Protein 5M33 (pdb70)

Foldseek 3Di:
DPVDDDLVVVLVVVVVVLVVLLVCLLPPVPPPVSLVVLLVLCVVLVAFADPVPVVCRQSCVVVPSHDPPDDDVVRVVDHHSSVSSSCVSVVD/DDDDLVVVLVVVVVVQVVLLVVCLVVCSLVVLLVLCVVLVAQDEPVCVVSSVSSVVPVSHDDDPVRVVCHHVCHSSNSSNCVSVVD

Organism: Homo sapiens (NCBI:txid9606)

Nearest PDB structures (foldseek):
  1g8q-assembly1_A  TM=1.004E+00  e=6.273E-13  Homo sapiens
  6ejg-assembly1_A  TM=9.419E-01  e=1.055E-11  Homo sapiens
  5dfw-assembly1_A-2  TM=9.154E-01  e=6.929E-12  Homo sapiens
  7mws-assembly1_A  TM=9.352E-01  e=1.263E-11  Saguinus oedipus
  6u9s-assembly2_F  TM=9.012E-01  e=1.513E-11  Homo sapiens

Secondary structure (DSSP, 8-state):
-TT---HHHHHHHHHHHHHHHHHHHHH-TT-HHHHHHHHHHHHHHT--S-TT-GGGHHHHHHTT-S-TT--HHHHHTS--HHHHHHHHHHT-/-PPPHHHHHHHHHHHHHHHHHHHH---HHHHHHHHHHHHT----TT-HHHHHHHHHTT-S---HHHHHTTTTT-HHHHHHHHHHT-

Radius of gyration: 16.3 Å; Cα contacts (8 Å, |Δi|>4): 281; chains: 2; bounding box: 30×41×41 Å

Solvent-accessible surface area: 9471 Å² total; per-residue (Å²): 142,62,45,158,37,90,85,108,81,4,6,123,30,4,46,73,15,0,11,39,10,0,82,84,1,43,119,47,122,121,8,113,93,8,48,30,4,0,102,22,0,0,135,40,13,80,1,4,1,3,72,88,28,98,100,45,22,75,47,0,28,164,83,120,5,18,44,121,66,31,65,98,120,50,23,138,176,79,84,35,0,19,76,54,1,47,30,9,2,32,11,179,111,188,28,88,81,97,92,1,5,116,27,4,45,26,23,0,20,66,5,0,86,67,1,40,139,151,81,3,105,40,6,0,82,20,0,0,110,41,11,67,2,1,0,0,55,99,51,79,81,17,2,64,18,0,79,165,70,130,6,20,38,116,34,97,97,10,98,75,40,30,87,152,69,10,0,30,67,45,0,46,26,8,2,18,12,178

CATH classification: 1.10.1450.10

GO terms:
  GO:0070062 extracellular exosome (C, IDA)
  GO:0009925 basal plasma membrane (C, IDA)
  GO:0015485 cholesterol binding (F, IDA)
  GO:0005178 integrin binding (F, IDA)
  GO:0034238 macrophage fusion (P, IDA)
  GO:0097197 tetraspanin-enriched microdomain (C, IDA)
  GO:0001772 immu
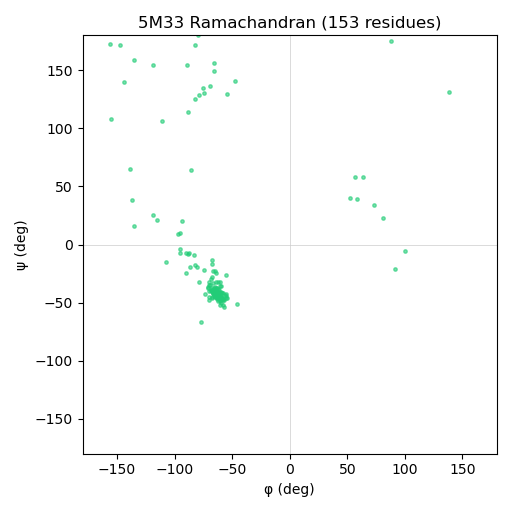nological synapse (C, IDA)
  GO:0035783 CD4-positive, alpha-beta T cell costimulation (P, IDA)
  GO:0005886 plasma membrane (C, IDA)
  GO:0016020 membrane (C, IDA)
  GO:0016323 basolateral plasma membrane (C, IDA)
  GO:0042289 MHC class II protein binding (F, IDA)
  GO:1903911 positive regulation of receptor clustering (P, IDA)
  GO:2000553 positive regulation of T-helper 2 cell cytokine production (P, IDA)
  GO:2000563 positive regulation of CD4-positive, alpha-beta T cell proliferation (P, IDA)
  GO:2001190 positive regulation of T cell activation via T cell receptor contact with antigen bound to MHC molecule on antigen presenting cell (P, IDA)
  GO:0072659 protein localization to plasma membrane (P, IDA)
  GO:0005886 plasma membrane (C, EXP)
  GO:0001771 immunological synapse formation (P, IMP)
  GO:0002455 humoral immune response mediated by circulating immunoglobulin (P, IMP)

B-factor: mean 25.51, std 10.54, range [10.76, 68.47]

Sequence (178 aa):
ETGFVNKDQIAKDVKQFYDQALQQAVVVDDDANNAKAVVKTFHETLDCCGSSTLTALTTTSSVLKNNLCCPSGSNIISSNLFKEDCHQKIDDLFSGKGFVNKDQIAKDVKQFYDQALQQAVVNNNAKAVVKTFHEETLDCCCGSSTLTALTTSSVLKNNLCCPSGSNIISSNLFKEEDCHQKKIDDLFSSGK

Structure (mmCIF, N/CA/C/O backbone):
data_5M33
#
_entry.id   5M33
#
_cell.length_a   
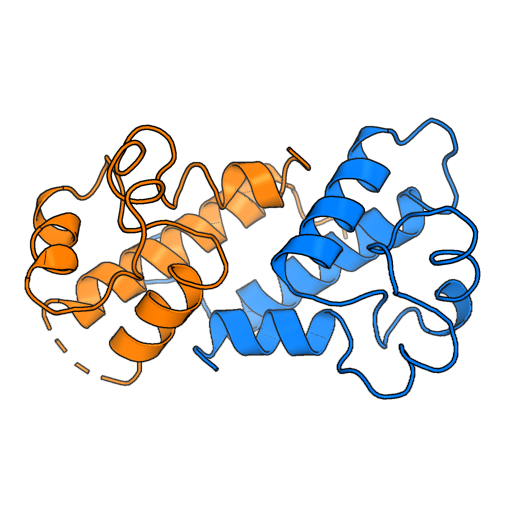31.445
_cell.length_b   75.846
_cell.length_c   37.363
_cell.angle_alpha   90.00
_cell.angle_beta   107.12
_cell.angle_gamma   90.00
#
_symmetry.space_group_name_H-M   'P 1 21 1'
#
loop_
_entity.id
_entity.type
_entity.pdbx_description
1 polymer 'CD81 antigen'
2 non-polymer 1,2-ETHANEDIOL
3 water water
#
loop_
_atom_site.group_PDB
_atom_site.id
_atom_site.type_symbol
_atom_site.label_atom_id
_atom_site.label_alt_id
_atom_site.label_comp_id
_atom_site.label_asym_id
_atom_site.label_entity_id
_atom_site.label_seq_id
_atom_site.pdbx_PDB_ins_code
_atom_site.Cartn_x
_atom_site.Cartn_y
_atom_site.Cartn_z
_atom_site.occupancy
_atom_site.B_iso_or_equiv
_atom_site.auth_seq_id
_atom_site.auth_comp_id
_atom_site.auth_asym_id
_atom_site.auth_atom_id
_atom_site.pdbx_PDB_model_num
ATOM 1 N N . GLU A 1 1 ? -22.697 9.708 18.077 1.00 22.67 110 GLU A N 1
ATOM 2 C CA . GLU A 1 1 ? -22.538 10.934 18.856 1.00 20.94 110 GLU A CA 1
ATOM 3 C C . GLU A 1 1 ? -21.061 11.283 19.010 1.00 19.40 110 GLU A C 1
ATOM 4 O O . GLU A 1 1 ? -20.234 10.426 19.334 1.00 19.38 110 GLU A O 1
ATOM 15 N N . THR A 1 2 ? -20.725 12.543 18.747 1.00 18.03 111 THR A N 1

++++

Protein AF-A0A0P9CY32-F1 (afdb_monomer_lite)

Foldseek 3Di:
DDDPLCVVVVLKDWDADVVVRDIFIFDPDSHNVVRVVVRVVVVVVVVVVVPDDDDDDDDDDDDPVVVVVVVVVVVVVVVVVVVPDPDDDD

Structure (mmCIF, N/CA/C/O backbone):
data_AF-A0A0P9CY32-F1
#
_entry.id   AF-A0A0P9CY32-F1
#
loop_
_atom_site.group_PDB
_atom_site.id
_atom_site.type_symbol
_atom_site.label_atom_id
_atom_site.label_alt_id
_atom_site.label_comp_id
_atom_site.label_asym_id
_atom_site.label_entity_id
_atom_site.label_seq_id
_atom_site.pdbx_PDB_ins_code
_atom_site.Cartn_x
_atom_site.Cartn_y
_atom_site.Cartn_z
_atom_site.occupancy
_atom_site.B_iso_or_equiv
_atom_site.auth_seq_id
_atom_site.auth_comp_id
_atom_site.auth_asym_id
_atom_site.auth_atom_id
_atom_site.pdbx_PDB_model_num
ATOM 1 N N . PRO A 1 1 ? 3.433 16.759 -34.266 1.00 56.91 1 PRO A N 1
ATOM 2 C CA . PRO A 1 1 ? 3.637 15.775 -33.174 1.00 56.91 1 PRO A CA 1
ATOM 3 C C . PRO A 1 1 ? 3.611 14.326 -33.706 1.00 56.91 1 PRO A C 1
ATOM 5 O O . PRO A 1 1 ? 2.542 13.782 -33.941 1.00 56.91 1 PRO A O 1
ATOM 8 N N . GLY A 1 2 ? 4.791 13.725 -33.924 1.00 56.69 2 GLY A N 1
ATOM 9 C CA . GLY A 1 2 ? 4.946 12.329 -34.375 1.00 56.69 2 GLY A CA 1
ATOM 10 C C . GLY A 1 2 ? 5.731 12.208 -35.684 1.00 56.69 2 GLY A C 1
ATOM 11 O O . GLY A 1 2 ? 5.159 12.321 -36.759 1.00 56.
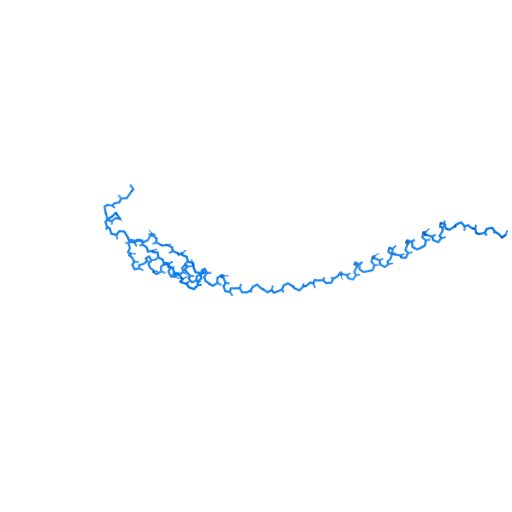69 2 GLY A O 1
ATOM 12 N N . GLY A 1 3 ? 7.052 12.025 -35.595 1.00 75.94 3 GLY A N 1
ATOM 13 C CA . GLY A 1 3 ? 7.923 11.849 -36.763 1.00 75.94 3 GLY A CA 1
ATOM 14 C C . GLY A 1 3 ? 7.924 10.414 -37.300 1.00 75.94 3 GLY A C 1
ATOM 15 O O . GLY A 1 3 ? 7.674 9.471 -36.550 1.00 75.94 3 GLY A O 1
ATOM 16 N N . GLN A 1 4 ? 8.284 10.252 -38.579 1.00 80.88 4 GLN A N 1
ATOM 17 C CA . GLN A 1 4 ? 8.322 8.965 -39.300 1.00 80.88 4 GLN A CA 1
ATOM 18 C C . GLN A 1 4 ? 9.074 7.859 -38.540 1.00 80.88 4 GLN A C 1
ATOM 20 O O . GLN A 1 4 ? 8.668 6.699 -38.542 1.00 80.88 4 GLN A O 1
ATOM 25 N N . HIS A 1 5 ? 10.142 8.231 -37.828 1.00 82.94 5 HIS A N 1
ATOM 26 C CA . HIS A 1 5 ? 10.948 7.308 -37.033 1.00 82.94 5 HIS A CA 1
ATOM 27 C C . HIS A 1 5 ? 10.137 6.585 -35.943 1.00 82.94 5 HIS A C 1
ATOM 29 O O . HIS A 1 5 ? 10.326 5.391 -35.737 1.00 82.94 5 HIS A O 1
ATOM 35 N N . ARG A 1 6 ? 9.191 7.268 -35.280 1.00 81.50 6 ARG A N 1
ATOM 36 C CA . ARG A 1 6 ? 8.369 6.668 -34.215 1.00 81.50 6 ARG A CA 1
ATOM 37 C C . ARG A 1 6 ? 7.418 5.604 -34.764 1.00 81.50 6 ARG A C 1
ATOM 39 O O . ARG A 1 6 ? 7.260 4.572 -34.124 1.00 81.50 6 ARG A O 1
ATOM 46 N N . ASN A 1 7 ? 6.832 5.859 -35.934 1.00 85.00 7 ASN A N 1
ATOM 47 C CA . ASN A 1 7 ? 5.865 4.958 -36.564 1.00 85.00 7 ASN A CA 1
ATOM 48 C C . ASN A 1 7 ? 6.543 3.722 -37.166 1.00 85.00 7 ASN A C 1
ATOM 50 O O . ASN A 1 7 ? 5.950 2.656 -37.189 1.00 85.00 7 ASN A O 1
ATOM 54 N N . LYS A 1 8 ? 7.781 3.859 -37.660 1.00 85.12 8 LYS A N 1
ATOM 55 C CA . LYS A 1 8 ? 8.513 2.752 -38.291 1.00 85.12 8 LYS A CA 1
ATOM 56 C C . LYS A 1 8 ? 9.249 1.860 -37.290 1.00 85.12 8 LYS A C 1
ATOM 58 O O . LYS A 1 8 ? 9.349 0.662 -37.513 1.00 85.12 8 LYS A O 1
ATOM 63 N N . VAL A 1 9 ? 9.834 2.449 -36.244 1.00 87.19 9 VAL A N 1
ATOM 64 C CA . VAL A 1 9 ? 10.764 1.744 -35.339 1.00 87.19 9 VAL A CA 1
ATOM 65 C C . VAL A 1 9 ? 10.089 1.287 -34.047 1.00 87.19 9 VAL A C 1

++++

All lines above from the one holding "Protein 5M33 (pdb70)" to the one holding "Radius of gyration: 16.3", inclusive, are to be copied exactly; no other line is wanted.

Task solution ::
Protein 5M33 (pdb70)

Foldseek 3Di:
DPVDDDLVVVLVVVVVVLVVLLVCLLPPVPPPVSLVVLLVLCVVLVAFADPVPVVCRQSCVVVPSHDPPDDDVVRVVDHHSSVSSSCVSVVD/DDDDLVVVLVVVVVVQVVLLVVCLVVCSLVVLLVLCVVLVAQDEPVCVVSSVSSVVPVSHDDDPVRVVCHHVCHSSNSSNCVSVVD

Organism: Homo sapiens (NCBI:txid9606)

Nearest PDB structures (foldseek):
  1g8q-assembly1_A  TM=1.004E+00  e=6.273E-13  Homo sapiens
  6ejg-assembly1_A  TM=9.419E-01  e=1.055E-11  Homo sapiens
  5dfw-assembly1_A-2  TM=9.154E-01  e=6.929E-12  Homo sapiens
  7mws-assembly1_A  TM=9.352E-01  e=1.263E-11  Saguinus oedipus
  6u9s-assembly2_F  TM=9.012E-01  e=1.513E-11  Homo sapiens

Secondary structure (DSSP, 8-state):
-TT---HHHHHHHHHHHHHHHHHHHHH-TT-HHHHHHHHHHHHHHT--S-TT-GGGHHHHHHTT-S-TT--HHHHHTS--HHHHHHHHHHT-/-PPPHHHHHHHHHHHHHHHHHHHH---HHHHHHHHHHHHT----TT-HHHHHHHHHTT-S---HHHHHTTTTT-HHHHHHHHHHT-

Radius of gyration: 16.3 Å; Cα contacts (8 Å, |Δi|>4): 281; chains: 2; bounding box: 30×41×41 Å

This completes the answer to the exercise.